The measurements were taken by Cecil Dilley and Charles Elliott, and the tree still stands to show for itself. As a general thing, the sarvis is more of a bush rather than a tree, and one more than six or eight inches in diameter is the exception.
Born to Mr. and Mrs. William Cackley, at Millpoint, June 6, 1921, a daughter.
May 20, 1921, Clowney Edgar McCoy and Miss Mamie Jackson at the Methodist parsonage.
May 25, 1921, Dennis B. Cloonan and Miss Virgie M. Taylor.
May 25, 1921, Thomas Frank Mann and Miss Annie Shafer.
May 28, 1921, Clyde Leonard Gillispie and Mill Flossie Gladys Sutpin, at the home of William Darnell.
June 4, 1921, Lyle Winters Hultz and Miss Ina Lester Lewis, at the parsonage.

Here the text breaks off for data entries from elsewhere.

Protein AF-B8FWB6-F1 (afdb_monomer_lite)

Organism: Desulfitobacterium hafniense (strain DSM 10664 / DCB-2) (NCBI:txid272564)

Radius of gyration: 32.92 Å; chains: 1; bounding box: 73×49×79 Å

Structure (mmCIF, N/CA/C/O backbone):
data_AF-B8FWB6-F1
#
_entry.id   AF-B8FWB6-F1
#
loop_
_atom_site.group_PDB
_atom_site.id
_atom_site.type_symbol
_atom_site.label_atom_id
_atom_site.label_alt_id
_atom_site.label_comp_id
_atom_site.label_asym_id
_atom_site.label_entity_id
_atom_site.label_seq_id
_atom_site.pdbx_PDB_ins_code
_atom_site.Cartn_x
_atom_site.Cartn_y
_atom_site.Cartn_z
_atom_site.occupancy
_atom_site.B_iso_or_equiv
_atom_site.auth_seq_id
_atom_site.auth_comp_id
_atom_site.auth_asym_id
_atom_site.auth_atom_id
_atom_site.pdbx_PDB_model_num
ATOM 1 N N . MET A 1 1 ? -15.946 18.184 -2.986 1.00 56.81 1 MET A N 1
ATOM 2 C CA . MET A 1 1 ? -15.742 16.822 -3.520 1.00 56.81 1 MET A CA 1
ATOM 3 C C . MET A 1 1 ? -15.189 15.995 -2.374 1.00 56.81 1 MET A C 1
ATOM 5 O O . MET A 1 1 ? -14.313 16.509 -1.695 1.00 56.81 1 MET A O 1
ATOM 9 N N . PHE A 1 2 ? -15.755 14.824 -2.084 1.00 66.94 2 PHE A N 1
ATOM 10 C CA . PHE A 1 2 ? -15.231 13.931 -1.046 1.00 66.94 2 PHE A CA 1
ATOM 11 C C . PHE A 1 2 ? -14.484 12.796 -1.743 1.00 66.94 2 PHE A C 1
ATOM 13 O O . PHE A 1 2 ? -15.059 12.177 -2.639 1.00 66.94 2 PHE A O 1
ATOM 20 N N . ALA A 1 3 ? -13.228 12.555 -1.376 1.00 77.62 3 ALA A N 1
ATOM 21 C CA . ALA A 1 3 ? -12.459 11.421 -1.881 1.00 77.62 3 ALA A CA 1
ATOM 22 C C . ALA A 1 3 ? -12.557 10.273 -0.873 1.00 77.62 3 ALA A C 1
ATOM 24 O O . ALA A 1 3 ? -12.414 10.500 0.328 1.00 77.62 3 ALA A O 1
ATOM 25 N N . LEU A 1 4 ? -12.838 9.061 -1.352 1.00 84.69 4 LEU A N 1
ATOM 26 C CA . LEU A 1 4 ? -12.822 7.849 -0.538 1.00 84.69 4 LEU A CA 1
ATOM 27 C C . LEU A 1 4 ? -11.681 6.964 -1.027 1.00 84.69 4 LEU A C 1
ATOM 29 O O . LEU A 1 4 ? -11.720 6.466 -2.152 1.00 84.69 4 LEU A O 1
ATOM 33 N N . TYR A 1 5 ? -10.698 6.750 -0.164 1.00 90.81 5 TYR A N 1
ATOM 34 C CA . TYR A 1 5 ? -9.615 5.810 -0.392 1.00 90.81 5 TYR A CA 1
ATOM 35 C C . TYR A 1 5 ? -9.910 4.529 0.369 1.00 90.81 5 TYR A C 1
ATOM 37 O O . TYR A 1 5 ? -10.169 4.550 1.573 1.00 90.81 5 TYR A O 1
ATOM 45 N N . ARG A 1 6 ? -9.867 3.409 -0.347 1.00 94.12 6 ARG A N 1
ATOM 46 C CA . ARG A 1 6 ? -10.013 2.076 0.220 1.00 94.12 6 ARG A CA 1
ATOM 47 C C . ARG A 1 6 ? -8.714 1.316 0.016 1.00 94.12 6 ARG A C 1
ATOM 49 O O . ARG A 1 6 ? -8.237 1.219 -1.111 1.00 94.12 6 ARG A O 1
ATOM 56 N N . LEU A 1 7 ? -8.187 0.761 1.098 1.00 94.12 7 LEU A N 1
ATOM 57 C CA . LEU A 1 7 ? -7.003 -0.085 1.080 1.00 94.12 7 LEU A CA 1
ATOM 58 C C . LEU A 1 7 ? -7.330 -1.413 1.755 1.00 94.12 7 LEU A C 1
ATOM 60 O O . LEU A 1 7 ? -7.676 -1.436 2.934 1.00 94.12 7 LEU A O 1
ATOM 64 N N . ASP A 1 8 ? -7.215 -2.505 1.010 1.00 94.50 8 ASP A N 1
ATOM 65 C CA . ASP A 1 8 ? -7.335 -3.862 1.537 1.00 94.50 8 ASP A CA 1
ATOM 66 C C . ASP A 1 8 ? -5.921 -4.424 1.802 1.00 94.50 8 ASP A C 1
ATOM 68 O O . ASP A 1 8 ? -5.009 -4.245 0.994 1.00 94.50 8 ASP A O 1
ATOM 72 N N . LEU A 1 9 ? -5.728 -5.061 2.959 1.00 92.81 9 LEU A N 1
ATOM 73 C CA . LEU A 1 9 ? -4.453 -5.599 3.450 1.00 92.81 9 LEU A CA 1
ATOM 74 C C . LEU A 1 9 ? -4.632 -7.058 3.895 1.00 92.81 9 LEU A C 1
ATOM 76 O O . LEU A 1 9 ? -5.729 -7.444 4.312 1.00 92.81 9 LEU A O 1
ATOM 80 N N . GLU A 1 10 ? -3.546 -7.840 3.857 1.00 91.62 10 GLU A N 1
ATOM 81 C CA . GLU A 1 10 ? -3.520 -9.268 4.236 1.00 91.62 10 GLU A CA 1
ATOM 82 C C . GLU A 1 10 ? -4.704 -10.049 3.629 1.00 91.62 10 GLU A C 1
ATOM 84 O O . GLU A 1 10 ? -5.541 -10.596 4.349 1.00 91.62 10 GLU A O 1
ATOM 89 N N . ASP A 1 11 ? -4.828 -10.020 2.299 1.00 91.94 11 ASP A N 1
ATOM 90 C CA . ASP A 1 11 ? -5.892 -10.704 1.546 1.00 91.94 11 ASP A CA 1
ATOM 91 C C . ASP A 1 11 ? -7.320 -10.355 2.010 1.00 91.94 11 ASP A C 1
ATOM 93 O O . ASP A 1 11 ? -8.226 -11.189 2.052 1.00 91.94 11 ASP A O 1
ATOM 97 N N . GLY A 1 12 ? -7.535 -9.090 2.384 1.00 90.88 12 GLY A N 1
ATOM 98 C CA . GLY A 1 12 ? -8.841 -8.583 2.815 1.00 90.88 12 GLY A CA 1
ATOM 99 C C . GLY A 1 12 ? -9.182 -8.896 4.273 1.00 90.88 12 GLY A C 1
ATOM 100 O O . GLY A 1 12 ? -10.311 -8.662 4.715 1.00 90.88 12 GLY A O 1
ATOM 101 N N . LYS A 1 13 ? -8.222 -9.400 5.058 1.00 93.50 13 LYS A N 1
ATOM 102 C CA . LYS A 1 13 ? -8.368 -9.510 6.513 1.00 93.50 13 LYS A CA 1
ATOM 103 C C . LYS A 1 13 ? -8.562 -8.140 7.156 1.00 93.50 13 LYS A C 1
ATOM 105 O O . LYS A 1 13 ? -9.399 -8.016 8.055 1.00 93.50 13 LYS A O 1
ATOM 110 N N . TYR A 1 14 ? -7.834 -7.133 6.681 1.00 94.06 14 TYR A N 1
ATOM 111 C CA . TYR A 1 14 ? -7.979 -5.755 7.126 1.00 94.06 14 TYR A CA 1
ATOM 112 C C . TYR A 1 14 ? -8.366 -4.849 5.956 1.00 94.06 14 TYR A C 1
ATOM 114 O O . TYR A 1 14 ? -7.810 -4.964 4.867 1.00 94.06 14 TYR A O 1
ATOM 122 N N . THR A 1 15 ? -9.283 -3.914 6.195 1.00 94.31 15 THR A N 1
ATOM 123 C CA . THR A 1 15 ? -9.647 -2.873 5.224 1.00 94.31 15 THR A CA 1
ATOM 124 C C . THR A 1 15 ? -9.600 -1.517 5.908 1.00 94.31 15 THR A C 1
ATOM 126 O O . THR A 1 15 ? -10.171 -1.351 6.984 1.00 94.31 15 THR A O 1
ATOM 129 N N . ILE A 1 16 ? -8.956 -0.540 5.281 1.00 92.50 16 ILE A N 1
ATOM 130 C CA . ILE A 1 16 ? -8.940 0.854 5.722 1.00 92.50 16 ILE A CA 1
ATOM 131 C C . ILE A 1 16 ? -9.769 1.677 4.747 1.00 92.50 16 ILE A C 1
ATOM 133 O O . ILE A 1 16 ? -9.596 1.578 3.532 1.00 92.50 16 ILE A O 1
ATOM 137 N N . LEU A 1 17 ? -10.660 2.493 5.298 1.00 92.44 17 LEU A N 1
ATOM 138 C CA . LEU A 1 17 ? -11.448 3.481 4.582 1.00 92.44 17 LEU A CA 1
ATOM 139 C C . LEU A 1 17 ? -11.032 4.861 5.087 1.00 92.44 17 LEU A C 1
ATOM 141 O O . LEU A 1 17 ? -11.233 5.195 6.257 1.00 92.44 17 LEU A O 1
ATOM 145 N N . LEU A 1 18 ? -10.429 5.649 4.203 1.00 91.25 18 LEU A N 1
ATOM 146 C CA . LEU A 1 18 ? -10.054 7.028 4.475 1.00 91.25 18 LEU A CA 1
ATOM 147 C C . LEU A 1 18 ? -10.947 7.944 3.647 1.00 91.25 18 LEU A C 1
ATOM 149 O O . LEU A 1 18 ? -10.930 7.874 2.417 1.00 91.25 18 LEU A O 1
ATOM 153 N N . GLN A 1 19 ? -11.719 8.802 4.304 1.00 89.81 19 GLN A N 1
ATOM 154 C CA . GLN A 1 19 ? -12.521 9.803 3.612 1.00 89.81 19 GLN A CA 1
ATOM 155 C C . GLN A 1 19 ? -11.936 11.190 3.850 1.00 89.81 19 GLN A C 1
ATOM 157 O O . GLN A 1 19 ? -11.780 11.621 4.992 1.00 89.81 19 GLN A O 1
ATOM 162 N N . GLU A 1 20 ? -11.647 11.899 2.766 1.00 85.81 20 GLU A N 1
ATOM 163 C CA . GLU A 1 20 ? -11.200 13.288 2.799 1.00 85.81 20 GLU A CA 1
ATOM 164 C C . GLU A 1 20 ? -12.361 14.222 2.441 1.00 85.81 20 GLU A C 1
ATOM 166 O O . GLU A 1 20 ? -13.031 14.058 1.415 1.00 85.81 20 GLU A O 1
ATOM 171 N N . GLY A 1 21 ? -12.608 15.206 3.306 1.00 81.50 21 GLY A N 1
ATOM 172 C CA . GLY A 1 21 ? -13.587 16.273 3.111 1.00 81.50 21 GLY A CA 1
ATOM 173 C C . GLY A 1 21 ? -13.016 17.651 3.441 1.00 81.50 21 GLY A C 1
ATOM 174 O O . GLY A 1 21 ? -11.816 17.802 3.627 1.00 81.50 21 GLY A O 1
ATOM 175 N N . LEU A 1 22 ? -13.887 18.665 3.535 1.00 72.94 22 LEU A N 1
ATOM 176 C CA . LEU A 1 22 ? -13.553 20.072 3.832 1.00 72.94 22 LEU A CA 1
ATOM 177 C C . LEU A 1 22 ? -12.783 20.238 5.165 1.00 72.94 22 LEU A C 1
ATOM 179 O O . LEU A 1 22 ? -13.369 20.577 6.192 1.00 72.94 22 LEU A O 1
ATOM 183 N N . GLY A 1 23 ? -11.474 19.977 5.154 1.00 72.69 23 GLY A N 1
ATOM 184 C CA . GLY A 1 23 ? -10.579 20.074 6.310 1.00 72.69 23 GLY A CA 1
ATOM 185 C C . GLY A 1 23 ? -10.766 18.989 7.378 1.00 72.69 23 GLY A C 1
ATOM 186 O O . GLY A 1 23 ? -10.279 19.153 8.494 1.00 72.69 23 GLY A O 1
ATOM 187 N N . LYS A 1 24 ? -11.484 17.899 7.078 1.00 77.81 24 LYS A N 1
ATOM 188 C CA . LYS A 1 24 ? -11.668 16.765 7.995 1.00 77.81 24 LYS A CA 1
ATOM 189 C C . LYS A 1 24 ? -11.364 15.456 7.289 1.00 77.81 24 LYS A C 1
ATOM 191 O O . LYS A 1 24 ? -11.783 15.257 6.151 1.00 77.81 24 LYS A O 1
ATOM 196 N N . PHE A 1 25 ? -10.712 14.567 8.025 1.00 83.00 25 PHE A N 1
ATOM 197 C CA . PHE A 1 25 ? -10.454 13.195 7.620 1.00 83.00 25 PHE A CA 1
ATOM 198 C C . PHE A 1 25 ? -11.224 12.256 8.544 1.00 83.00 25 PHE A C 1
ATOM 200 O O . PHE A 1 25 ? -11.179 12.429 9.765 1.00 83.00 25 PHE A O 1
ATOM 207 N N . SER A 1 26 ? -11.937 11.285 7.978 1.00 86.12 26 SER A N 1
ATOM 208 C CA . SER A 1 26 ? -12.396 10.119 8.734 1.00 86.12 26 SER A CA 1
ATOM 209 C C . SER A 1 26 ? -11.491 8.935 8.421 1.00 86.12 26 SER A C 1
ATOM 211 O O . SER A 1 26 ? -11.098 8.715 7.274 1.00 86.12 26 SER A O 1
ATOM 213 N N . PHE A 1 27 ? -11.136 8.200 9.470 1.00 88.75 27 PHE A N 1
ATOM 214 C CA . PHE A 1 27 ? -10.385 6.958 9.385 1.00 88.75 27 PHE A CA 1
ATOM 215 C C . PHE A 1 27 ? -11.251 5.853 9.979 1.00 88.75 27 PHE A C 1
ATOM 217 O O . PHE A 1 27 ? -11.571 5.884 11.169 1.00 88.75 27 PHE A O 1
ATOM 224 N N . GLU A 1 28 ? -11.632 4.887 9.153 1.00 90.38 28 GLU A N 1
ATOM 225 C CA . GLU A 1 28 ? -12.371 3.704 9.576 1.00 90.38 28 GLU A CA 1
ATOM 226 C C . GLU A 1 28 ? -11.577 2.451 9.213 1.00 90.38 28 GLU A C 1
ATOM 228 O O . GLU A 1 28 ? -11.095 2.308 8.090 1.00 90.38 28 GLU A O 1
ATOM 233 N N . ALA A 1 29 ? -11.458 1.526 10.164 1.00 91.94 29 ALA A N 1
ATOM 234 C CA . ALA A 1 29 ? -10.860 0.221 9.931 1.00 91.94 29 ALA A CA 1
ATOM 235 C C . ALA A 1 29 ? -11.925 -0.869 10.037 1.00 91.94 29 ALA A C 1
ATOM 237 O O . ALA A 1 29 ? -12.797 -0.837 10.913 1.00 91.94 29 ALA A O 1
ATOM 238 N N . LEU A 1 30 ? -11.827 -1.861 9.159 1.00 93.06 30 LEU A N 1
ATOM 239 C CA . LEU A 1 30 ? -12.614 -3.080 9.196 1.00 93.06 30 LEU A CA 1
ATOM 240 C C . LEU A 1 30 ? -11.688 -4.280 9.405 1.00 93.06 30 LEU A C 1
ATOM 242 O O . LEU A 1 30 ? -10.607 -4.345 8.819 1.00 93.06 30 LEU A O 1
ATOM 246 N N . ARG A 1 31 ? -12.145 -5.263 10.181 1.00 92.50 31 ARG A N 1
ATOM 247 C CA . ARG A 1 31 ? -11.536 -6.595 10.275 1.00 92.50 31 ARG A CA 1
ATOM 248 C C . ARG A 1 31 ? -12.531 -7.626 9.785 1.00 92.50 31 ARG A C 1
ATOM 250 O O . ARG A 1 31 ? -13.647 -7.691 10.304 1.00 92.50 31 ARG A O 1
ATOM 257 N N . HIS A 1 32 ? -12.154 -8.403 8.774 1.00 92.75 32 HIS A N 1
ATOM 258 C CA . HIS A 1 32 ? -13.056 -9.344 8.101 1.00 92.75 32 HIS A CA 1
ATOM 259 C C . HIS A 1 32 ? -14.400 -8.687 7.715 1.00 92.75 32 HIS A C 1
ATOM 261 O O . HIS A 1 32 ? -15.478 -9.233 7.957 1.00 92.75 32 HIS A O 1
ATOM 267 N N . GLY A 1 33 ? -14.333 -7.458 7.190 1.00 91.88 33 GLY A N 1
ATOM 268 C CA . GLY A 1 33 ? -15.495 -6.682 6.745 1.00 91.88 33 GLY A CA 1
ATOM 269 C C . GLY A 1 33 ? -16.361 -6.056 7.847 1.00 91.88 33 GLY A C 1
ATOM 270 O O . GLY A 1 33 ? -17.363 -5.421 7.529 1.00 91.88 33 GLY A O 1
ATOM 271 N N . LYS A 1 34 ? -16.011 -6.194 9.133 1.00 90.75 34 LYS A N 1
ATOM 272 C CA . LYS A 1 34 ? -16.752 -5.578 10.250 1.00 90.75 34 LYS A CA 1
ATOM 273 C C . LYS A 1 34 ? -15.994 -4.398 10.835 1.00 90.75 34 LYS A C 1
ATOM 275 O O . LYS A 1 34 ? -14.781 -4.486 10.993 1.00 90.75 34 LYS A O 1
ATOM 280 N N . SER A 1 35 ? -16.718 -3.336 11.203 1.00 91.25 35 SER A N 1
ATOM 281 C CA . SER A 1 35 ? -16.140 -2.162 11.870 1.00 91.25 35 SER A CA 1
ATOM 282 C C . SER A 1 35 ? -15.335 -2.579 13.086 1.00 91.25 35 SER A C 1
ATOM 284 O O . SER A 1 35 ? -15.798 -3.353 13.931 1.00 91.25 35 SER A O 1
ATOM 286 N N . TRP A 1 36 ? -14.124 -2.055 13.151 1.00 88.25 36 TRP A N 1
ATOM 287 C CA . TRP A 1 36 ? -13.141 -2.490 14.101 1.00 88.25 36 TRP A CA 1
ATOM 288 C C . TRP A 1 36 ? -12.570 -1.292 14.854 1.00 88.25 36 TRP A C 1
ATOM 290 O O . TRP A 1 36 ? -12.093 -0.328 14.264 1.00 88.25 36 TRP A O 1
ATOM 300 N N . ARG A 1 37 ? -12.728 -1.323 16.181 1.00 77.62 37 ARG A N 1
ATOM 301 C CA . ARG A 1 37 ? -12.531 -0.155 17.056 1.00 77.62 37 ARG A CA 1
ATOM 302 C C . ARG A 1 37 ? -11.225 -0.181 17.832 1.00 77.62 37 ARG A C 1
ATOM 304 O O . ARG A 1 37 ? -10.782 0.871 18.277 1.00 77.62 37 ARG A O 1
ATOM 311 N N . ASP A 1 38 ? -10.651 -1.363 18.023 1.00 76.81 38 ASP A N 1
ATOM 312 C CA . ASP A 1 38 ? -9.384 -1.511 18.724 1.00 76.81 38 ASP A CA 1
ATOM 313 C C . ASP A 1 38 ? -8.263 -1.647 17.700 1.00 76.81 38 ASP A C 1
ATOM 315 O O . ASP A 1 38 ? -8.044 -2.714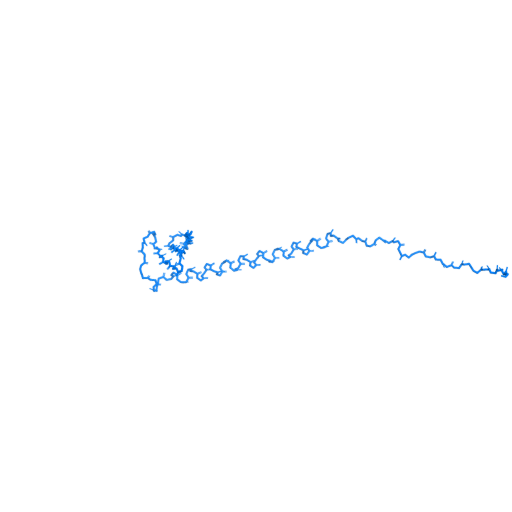 17.136 1.00 76.81 38 ASP A O 1
ATOM 319 N N . LEU A 1 39 ? -7.611 -0.524 17.413 1.00 73.62 39 LEU A N 1
ATOM 320 C CA . LEU A 1 39 ? -6.486 -0.461 16.480 1.00 73.62 39 LEU A CA 1
ATOM 321 C C . LEU A 1 39 ? -5.156 -0.795 17.171 1.00 73.62 39 LEU A C 1
ATOM 323 O O . LEU A 1 39 ? -4.119 -0.868 16.510 1.00 73.62 39 LEU A O 1
ATOM 327 N N . VAL A 1 40 ? -5.166 -0.968 18.497 1.00 72.44 40 VAL A N 1
ATOM 328 C CA . VAL A 1 40 ? -3.971 -1.215 19.300 1.00 72.44 40 VAL A CA 1
ATOM 329 C C . VAL A 1 40 ? -3.792 -2.724 19.472 1.00 72.44 40 VAL A C 1
ATOM 331 O O . VAL A 1 40 ? -4.655 -3.418 19.989 1.00 72.44 40 VAL A O 1
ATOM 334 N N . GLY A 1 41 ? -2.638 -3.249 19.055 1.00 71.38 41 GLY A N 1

June 2, 1921, William Kennicutte and Miss Nellie Arbogast.
June 3, 1921, John R. Sampson and Miss Viola V. Alderman.
Grace, the little five year old daughter of Mr. and Mrs. Noah Bright, died Monday morning after a short illness of membranous croup.
– – –
Eileen McNeill, the little daughter of Mr. and Mrs. Locke McNeill, was buried Tuesday afternoon at 2:30 o’clock in the McNeill cemetery. She was two years, three months and twenty-six days old. Rev. F. B. Wyand of the Methodist Church, this city, was in charge of the services. The family extends their thanks to the friends and neighbors for their kindness during the illness and death.